═════ PROVIDED ENTRIES ═════
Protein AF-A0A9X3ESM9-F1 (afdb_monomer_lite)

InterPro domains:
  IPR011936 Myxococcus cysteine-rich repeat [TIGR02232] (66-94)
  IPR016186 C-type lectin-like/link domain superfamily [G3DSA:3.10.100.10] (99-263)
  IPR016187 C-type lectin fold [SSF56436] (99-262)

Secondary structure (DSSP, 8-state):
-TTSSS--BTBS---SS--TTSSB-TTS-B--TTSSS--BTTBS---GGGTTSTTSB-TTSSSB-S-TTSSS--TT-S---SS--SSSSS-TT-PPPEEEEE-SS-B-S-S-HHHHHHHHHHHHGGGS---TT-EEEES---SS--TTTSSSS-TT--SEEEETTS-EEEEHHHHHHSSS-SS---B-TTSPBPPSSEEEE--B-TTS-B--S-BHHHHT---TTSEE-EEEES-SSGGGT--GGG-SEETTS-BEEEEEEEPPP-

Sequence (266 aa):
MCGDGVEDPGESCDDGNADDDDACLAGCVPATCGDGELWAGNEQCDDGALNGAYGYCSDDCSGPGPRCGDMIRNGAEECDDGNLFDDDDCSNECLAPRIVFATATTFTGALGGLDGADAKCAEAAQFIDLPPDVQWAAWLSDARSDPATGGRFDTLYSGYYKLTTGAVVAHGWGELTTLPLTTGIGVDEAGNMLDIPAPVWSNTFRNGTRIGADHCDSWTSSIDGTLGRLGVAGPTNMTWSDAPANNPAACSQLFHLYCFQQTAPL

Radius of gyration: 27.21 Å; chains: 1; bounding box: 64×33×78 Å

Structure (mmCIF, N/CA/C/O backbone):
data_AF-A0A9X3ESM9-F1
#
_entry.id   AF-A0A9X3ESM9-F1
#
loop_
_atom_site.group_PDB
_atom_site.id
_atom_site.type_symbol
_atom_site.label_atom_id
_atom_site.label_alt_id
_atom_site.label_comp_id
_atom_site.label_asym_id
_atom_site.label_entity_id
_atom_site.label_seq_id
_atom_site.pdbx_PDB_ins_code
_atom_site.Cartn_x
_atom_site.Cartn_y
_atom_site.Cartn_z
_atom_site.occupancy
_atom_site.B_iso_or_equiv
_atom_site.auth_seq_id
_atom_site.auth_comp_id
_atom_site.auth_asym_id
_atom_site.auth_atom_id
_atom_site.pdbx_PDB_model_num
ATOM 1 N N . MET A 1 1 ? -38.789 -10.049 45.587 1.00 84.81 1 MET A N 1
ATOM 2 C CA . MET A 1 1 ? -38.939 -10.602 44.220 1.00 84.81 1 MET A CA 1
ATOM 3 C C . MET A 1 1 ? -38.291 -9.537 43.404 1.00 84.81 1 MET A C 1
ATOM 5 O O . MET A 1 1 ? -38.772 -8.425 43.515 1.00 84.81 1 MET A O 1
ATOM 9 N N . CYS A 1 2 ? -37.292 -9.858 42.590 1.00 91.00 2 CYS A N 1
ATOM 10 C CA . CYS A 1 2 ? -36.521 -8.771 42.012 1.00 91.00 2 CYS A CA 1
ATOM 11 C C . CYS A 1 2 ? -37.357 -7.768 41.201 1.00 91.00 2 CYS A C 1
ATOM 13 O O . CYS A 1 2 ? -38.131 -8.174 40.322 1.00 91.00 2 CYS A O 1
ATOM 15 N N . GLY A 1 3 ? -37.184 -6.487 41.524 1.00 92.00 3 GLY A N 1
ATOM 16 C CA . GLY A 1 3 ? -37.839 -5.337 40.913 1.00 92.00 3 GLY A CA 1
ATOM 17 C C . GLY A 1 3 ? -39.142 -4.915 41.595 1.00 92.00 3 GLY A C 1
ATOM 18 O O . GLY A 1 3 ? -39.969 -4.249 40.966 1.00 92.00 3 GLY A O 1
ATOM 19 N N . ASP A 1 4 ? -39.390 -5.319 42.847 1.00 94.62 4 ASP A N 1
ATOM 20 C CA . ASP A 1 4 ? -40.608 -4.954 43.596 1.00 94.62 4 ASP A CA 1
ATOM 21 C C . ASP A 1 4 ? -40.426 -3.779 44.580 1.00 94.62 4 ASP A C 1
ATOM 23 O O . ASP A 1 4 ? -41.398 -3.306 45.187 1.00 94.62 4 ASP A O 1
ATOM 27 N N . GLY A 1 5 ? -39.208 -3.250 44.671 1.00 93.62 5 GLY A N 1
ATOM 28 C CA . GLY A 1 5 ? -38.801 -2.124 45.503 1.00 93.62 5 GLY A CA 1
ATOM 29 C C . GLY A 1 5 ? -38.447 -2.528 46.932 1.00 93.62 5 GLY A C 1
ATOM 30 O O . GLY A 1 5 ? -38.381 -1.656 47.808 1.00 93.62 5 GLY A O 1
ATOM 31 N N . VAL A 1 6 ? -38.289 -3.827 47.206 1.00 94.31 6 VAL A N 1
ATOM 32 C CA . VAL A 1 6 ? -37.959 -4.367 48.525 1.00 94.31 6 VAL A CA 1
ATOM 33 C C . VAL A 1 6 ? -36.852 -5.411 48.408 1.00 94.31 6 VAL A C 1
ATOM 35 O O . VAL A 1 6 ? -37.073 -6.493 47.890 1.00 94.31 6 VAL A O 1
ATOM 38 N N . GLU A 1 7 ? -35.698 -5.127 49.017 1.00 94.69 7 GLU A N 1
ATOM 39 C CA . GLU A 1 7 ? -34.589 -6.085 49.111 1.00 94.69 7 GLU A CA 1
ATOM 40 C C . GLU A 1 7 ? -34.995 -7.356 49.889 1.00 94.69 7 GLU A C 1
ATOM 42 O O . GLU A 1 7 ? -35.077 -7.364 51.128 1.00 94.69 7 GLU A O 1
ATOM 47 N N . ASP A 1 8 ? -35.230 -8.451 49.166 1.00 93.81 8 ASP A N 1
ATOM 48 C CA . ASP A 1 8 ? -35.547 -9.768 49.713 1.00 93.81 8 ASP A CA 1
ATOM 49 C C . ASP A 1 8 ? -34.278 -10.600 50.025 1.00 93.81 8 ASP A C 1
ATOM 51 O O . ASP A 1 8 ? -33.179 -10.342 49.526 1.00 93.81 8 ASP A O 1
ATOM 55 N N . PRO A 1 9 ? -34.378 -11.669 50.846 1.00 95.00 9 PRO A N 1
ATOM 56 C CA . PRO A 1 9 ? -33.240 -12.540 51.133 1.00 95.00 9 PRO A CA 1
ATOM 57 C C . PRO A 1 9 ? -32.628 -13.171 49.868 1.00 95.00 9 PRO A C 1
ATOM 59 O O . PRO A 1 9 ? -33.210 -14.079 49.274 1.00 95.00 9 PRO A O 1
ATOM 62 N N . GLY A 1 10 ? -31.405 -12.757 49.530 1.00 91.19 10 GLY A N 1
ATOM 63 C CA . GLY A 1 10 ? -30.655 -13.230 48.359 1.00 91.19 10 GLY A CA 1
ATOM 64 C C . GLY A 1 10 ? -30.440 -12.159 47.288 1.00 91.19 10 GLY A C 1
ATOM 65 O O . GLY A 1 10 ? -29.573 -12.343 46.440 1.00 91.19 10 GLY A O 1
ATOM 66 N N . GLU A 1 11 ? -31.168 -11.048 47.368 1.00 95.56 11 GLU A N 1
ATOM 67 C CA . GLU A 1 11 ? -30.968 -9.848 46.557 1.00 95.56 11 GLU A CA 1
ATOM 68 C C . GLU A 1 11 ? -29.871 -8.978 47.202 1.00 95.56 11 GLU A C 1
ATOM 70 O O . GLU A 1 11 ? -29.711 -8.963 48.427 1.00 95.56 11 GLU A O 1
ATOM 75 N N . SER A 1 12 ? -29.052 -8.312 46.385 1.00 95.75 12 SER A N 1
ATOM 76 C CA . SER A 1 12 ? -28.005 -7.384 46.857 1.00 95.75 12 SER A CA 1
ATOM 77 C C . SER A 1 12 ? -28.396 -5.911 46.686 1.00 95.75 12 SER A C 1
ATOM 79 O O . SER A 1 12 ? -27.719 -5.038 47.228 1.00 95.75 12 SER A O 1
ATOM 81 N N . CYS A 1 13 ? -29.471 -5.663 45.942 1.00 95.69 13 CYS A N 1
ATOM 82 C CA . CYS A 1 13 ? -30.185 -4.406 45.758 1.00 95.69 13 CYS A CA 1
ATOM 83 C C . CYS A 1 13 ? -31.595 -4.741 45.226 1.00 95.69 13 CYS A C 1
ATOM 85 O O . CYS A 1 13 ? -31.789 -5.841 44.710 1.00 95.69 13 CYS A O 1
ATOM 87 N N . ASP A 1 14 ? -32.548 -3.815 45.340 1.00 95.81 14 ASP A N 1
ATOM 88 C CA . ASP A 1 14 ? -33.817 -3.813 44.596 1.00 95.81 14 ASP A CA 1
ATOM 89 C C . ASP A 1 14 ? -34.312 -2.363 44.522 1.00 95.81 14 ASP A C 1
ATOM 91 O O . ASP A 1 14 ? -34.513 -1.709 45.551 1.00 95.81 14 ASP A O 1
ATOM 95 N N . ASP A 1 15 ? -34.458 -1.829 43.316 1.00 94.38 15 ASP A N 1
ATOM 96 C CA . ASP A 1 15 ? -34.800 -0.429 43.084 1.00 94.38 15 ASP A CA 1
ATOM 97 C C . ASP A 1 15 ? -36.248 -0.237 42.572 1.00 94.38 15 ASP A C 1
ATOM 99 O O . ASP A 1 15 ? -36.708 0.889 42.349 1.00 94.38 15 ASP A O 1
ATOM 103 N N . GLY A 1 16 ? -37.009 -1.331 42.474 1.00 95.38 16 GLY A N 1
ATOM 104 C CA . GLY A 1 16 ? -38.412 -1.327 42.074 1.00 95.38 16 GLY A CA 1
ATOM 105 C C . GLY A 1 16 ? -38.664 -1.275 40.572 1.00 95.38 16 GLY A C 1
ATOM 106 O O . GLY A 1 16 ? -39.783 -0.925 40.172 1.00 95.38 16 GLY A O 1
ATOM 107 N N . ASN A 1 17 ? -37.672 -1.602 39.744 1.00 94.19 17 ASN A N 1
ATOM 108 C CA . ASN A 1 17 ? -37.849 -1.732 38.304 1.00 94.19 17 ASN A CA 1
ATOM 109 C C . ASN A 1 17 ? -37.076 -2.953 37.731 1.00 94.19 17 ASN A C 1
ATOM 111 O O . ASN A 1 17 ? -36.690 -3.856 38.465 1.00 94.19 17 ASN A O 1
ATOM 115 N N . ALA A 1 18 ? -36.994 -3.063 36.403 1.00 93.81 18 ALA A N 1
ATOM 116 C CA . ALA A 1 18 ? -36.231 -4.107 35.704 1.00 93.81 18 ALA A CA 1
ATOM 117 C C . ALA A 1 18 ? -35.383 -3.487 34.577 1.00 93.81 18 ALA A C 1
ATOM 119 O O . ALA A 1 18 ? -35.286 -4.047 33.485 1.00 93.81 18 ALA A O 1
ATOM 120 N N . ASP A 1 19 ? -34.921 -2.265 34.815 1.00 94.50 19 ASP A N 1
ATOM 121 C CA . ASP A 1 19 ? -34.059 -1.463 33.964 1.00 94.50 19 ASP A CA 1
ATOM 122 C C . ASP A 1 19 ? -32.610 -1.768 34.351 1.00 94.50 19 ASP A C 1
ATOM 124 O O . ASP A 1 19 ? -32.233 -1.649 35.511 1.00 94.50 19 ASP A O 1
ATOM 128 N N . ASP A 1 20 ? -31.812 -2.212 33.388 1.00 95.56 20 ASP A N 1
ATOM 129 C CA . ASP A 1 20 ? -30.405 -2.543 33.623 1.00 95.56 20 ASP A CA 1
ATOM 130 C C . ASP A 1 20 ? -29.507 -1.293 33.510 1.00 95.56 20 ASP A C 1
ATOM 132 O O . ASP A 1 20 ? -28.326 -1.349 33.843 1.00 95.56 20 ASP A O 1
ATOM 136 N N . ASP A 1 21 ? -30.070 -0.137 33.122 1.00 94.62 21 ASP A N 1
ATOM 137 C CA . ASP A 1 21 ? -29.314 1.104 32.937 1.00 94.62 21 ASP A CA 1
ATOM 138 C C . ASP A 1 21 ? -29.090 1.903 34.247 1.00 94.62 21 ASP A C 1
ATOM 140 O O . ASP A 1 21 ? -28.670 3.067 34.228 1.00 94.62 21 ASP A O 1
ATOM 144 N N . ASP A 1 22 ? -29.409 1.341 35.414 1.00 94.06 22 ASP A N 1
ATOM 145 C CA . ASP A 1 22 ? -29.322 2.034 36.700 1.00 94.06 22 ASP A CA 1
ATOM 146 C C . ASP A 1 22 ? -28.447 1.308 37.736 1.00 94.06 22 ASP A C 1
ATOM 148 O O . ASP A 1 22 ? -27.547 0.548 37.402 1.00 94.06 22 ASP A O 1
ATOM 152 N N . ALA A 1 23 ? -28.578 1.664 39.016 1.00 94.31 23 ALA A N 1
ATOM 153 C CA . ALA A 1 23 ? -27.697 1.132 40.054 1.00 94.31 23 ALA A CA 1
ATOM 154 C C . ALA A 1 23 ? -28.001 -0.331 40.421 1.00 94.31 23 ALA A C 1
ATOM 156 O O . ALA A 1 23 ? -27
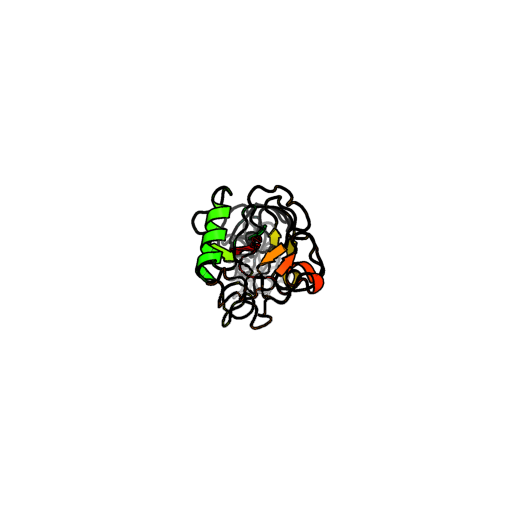.182 -0.946 41.114 1.00 94.31 23 ALA A O 1
ATOM 157 N N . CYS A 1 24 ? -29.159 -0.868 40.030 1.00 96.56 24 CYS A N 1
ATOM 158 C CA . CYS A 1 24 ? -29.576 -2.221 40.356 1.00 96.56 24 CYS A CA 1
ATOM 159 C C . CYS A 1 24 ? -30.134 -2.939 39.127 1.00 96.56 24 CYS A C 1
ATOM 161 O O . CYS A 1 24 ? -31.249 -2.681 38.702 1.00 96.56 24 CYS A O 1
ATOM 163 N N . LEU A 1 25 ? -29.379 -3.912 38.618 1.00 95.56 25 LEU A N 1
ATOM 164 C CA . LEU A 1 25 ? -29.793 -4.697 37.459 1.00 95.56 25 LEU A CA 1
ATOM 165 C C . LEU A 1 25 ? -31.048 -5.525 37.771 1.00 95.56 25 LEU A C 1
ATOM 167 O O . LEU A 1 25 ? -31.278 -5.929 38.917 1.00 95.56 25 LEU A O 1
ATOM 171 N N . ALA A 1 26 ? -31.782 -5.940 36.739 1.00 93.75 26 ALA A N 1
ATOM 172 C CA . ALA A 1 26 ? -32.975 -6.789 36.823 1.00 93.75 26 ALA A CA 1
ATOM 173 C C . ALA A 1 26 ? -32.719 -8.169 37.475 1.00 93.75 26 ALA A C 1
ATOM 175 O O . ALA A 1 26 ? -33.651 -8.923 37.776 1.00 93.75 26 ALA A O 1
ATOM 176 N N . GLY A 1 27 ? -31.448 -8.527 37.685 1.00 93.19 27 GLY A N 1
ATOM 177 C CA . GLY A 1 27 ? -30.998 -9.680 38.466 1.00 93.19 27 GLY A CA 1
ATOM 178 C C . GLY A 1 27 ? -30.829 -9.430 39.973 1.00 93.19 27 GLY A C 1
ATOM 179 O O . GLY A 1 27 ? -30.402 -10.348 40.676 1.00 93.19 27 GLY A O 1
ATOM 180 N N . CYS A 1 28 ? -31.138 -8.229 40.471 1.00 95.44 28 CYS A N 1
ATOM 181 C CA . CYS A 1 28 ? -30.952 -7.782 41.857 1.00 95.44 28 CYS A CA 1
ATOM 182 C C . CYS A 1 28 ? -29.499 -7.862 42.329 1.00 95.44 28 CYS A C 1
ATOM 184 O O . CYS A 1 28 ? -29.177 -8.269 43.457 1.00 95.44 28 CYS A O 1
ATOM 186 N N . VAL A 1 29 ? -28.615 -7.469 41.418 1.00 95.81 29 VAL A N 1
ATOM 187 C CA . VAL A 1 29 ? -27.184 -7.291 41.632 1.00 95.81 29 VAL A CA 1
ATOM 188 C C . VAL A 1 29 ? -26.832 -5.833 41.323 1.00 95.81 29 VAL A C 1
ATOM 190 O O . VAL A 1 29 ? -27.396 -5.271 40.386 1.00 95.81 29 VAL A O 1
ATOM 193 N N . PRO A 1 30 ? -25.945 -5.195 42.107 1.00 95.69 30 PRO A N 1
ATOM 194 C CA . PRO A 1 30 ? -25.531 -3.830 41.819 1.00 95.69 30 PRO A CA 1
ATOM 195 C C . PRO A 1 30 ? -24.811 -3.766 40.476 1.00 95.69 30 PRO A C 1
ATOM 197 O O . PRO A 1 30 ? -23.964 -4.625 40.222 1.00 95.69 30 PRO A O 1
ATOM 200 N N . ALA A 1 31 ? -25.105 -2.736 39.686 1.00 96.25 31 ALA A N 1
ATOM 201 C CA . ALA A 1 31 ? -24.361 -2.461 38.466 1.00 96.25 31 ALA A CA 1
ATOM 202 C C . ALA A 1 31 ? -22.903 -2.098 38.792 1.00 96.25 31 ALA A C 1
ATOM 204 O O . ALA A 1 31 ? -22.604 -1.415 39.785 1.00 96.25 31 ALA A O 1
ATOM 205 N N . THR A 1 32 ? -21.976 -2.579 37.973 1.00 96.00 32 THR A N 1
ATOM 206 C CA . THR A 1 32 ? -20.538 -2.371 38.115 1.00 96.00 32 THR A CA 1
ATOM 207 C C . THR A 1 32 ? -19.858 -2.355 36.757 1.00 96.00 32 THR A C 1
ATOM 209 O O . THR A 1 32 ? -20.058 -3.269 35.977 1.00 96.00 32 THR A O 1
ATOM 212 N N . CYS A 1 33 ? -18.929 -1.420 36.558 1.00 97.00 33 CYS A N 1
ATOM 213 C CA . CYS A 1 33 ? -18.080 -1.411 35.369 1.00 97.00 33 CYS A CA 1
ATOM 214 C C . CYS A 1 33 ? -17.429 -2.784 35.102 1.00 97.00 33 CYS A C 1
ATOM 216 O O . CYS A 1 33 ? -16.699 -3.319 35.950 1.00 97.00 33 CYS A O 1
ATOM 218 N N . GLY A 1 34 ? -17.660 -3.315 33.904 1.00 96.44 34 GLY A N 1
ATOM 219 C CA . GLY A 1 34 ? -17.212 -4.621 33.434 1.00 96.44 34 GLY A CA 1
ATOM 220 C C . GLY A 1 34 ? -18.256 -5.734 33.550 1.00 96.44 34 GLY A C 1
ATOM 221 O O . GLY A 1 34 ? -17.907 -6.891 33.279 1.00 96.44 34 GLY A O 1
ATOM 222 N N . ASP A 1 35 ? -19.496 -5.439 33.948 1.00 95.75 35 ASP A N 1
ATOM 223 C CA . ASP A 1 35 ? -20.592 -6.416 33.977 1.00 95.75 35 ASP A CA 1
ATOM 224 C C . ASP A 1 35 ? -21.351 -6.518 32.645 1.00 95.75 35 ASP A C 1
ATOM 226 O O . ASP A 1 35 ? -21.989 -7.546 32.391 1.00 95.75 35 ASP A O 1
ATOM 230 N N . GLY A 1 36 ? -21.141 -5.545 31.755 1.00 95.44 36 GLY A N 1
ATOM 231 C CA . GLY A 1 36 ? -21.670 -5.520 30.396 1.00 95.44 36 GLY A CA 1
ATOM 232 C C . GLY A 1 36 ? -23.025 -4.831 30.257 1.00 95.44 36 GLY A C 1
ATOM 233 O O . GLY A 1 36 ? -23.594 -4.902 29.167 1.00 95.44 36 GLY A O 1
ATOM 234 N N . GLU A 1 37 ? -23.527 -4.184 31.309 1.00 96.25 37 GLU A N 1
ATOM 235 C CA . GLU A 1 37 ? -24.732 -3.352 31.285 1.00 96.25 37 GLU A CA 1
ATOM 236 C C . GLU A 1 37 ? -24.373 -1.891 31.594 1.00 96.25 37 GLU A C 1
ATOM 238 O O . GLU A 1 37 ? -23.500 -1.619 32.411 1.00 96.25 37 GLU A O 1
ATOM 243 N N . LEU A 1 38 ? -25.033 -0.931 30.935 1.00 95.69 38 LEU A N 1
ATOM 244 C CA . LEU A 1 38 ? -24.652 0.481 31.031 1.00 95.69 38 LEU A CA 1
ATOM 245 C C . LEU A 1 38 ? -25.194 1.147 32.305 1.00 95.69 38 LEU A C 1
ATOM 247 O O . LEU A 1 38 ? -26.323 1.621 32.314 1.00 95.69 38 LEU A O 1
ATOM 251 N N . TRP A 1 39 ? -24.378 1.390 33.326 1.00 95.62 39 TRP A N 1
ATOM 252 C CA . TRP A 1 39 ? -24.792 2.171 34.497 1.00 95.62 39 TRP A CA 1
ATOM 253 C C . TRP A 1 39 ? -24.905 3.685 34.206 1.00 95.62 39 TRP A C 1
ATOM 255 O O . TRP A 1 39 ? -23.986 4.493 34.433 1.00 95.62 39 TRP A O 1
ATOM 265 N N . ALA A 1 40 ? -26.079 4.117 33.737 1.00 94.44 40 ALA A N 1
ATOM 266 C CA . ALA A 1 40 ? -26.310 5.460 33.223 1.00 94.44 40 ALA A CA 1
ATOM 267 C C . ALA A 1 40 ? -25.972 6.560 34.244 1.00 94.44 40 ALA A C 1
ATOM 269 O O . ALA A 1 40 ? -26.462 6.621 35.374 1.00 94.44 40 ALA A O 1
ATOM 270 N N . GLY A 1 41 ? -25.123 7.493 33.809 1.00 93.19 41 GLY A N 1
ATOM 271 C CA . GLY A 1 41 ? -24.663 8.618 34.623 1.00 93.19 41 GLY A CA 1
ATOM 272 C C . GLY A 1 41 ? -23.474 8.311 35.539 1.00 93.19 41 GLY A C 1
ATOM 273 O O . GLY A 1 41 ? -22.929 9.260 36.108 1.00 93.19 41 GLY A O 1
ATOM 274 N N . ASN A 1 42 ? -23.041 7.050 35.648 1.00 95.00 42 ASN A N 1
ATOM 275 C CA . ASN A 1 42 ? -21.812 6.653 36.350 1.00 95.00 42 ASN A CA 1
ATOM 276 C C . ASN A 1 42 ? -20.711 6.203 35.383 1.00 95.00 42 ASN A C 1
ATOM 278 O O . ASN A 1 42 ? -19.537 6.453 35.651 1.00 95.00 42 ASN A O 1
ATOM 282 N N . GLU A 1 43 ? -21.086 5.653 34.234 1.00 96.62 43 GLU A N 1
ATOM 283 C CA . GLU A 1 43 ? -20.176 5.256 33.160 1.00 96.62 43 GLU A CA 1
ATOM 284 C C . GLU A 1 43 ? -20.646 5.755 31.794 1.00 96.62 43 GLU A C 1
ATOM 286 O O . GLU A 1 43 ? -21.790 6.183 31.608 1.00 96.62 43 GLU A O 1
ATOM 291 N N . GLN A 1 44 ? -19.714 5.775 30.842 1.00 96.31 44 GLN A N 1
ATOM 292 C CA . GLN A 1 44 ? -19.986 6.194 29.468 1.00 96.31 44 GLN A CA 1
ATOM 293 C C . GLN A 1 44 ? -20.248 5.015 28.531 1.00 96.31 44 GLN A C 1
ATOM 295 O O . GLN A 1 44 ? -20.856 5.216 27.480 1.00 96.31 44 GLN A O 1
ATOM 300 N N . CYS A 1 45 ? -19.759 3.827 28.883 1.00 96.88 45 CYS A N 1
ATOM 301 C CA . CYS A 1 45 ? -19.941 2.584 28.150 1.00 96.88 45 CYS A CA 1
ATOM 302 C C . CYS A 1 45 ? -19.491 1.400 29.023 1.00 96.88 45 CYS A C 1
ATOM 304 O O . CYS A 1 45 ? -18.664 1.603 29.912 1.00 96.88 45 CYS A O 1
ATOM 306 N N . ASP A 1 46 ? -19.974 0.193 28.725 1.00 97.00 46 ASP A N 1
ATOM 307 C CA . ASP A 1 46 ? -19.492 -1.054 29.323 1.00 97.00 46 ASP A CA 1
ATOM 308 C C . ASP A 1 46 ? -19.550 -2.191 28.288 1.00 97.00 46 ASP A C 1
ATOM 310 O O . ASP A 1 46 ? -20.619 -2.639 27.878 1.00 97.00 46 ASP A O 1
ATOM 314 N N . ASP A 1 47 ? -18.382 -2.648 27.838 1.00 97.56 47 ASP A N 1
ATOM 315 C CA . ASP A 1 47 ? -18.215 -3.805 26.949 1.00 97.56 47 ASP A CA 1
ATOM 316 C C . ASP A 1 47 ? -17.899 -5.095 27.743 1.00 97.56 47 ASP A C 1
ATOM 318 O O . ASP A 1 47 ? -17.394 -6.099 27.215 1.00 97.56 47 ASP A O 1
ATOM 322 N N . GLY A 1 48 ? -18.175 -5.078 29.045 1.00 96.44 48 GLY A N 1
ATOM 323 C CA . GLY A 1 48 ? -17.993 -6.164 29.986 1.00 96.44 48 GLY A CA 1
ATOM 324 C C . GLY A 1 48 ? -16.533 -6.586 30.101 1.00 96.44 48 GLY A C 1
ATOM 325 O O . GLY A 1 48 ? -15.617 -5.801 30.345 1.00 96.44 48 GLY A O 1
ATOM 326 N N . ALA A 1 49 ? -16.286 -7.874 29.861 1.00 96.88 49 ALA A N 1
ATOM 327 C CA . ALA A 1 49 ? -14.941 -8.444 29.900 1.00 96.88 49 ALA A CA 1
ATOM 328 C C . ALA A 1 49 ? -13.992 -7.905 28.807 1.00 96.88 49 ALA A C 1
ATOM 330 O O . ALA A 1 49 ? -12.807 -8.245 28.829 1.00 96.88 49 ALA A O 1
ATOM 331 N N . LEU A 1 50 ? -14.500 -7.139 27.835 1.00 96.75 50 LEU A N 1
ATOM 332 C CA . LEU A 1 50 ? -13.698 -6.506 26.787 1.00 96.75 50 LEU A CA 1
ATOM 333 C C . LEU A 1 50 ? -13.241 -5.092 27.164 1.00 96.75 50 LEU A C 1
ATOM 335 O O . LEU A 1 50 ? -12.448 -4.519 26.422 1.00 96.75 50 LEU A O 1
ATOM 339 N N . ASN A 1 51 ? -13.656 -4.551 28.312 1.00 96.31 51 ASN A N 1
ATOM 340 C CA . ASN A 1 51 ? -13.120 -3.287 28.813 1.00 96.31 51 ASN A CA 1
ATOM 341 C C . ASN A 1 51 ? -11.585 -3.356 28.899 1.00 96.31 51 ASN A C 1
ATOM 343 O O . ASN A 1 51 ? -11.004 -4.389 29.242 1.00 96.31 51 ASN A O 1
ATOM 347 N N . GLY A 1 52 ? -10.935 -2.272 28.481 1.00 92.69 52 GLY A N 1
ATOM 348 C CA . GLY A 1 52 ? -9.486 -2.160 28.311 1.00 92.69 52 GLY A CA 1
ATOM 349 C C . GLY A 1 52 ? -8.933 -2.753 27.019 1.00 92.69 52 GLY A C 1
═════
From the records above, reproduce exactly the lines from the one with "ATOM 243 N N" to the one with "ATOM 278 O O", both included, and no others.

ATOM 243 N N . LEU A 1 38 ? -25.033 -0.931 30.935 1.00 95.69 38 LEU A N 1
ATOM 244 C CA . LEU A 1 38 ? -24.652 0.481 31.031 1.00 95.69 38 LEU A CA 1
ATOM 245 C C . LEU A 1 38 ? -25.194 1.147 32.305 1.00 95.69 38 LEU A C 1
ATOM 247 O O . LEU A 1 38 ? -26.323 1.621 32.314 1.00 95.69 38 LEU A O 1
ATOM 251 N N . TRP A 1 39 ? -24.378 1.390 33.326 1.00 95.62 39 TRP A N 1
ATOM 252 C CA . TRP A 1 39 ? -24.792 2.171 34.497 1.00 95.62 39 TRP A CA 1
ATOM 253 C C . TRP A 1 39 ? -24.905 3.685 34.206 1.00 95.62 39 TRP A C 1
ATOM 255 O O . TRP A 1 39 ? -23.986 4.493 34.433 1.00 95.62 39 TRP A O 1
ATOM 265 N N . ALA A 1 40 ? -26.079 4.117 33.737 1.00 94.44 40 ALA A N 1
ATOM 266 C CA . ALA A 1 40 ? -26.310 5.460 33.223 1.00 94.44 40 ALA A CA 1
ATOM 267 C C . ALA A 1 40 ? -25.972 6.560 34.244 1.00 94.44 40 ALA A C 1
ATOM 269 O O . ALA A 1 40 ? -26.462 6.621 35.374 1.00 94.44 40 ALA A O 1
ATOM 270 N N . GLY A 1 41 ? -25.123 7.493 33.809 1.00 93.19 41 GLY A N 1
ATOM 271 C CA . GLY A 1 41 ? -24.663 8.618 34.623 1.00 93.19 41 GLY A CA 1
ATOM 272 C C . GLY A 1 41 ? -23.474 8.311 35.539 1.00 93.19 41 GLY A C 1
ATOM 273 O O . GLY A 1 41 ? -22.929 9.260 36.108 1.00 93.19 41 GLY A O 1
ATOM 274 N N . ASN A 1 42 ? -23.041 7.050 35.648 1.00 95.00 42 ASN A N 1
ATOM 275 C CA . ASN A 1 42 ? -21.812 6.653 36.350 1.00 95.00 42 ASN A CA 1
ATOM 276 C C . ASN A 1 42 ? -20.711 6.203 35.383 1.00 95.00 42 ASN A C 1
ATOM 278 O O . ASN A 1 42 ? -19.537 6.453 35.651 1.00 95.00 42 ASN A O 1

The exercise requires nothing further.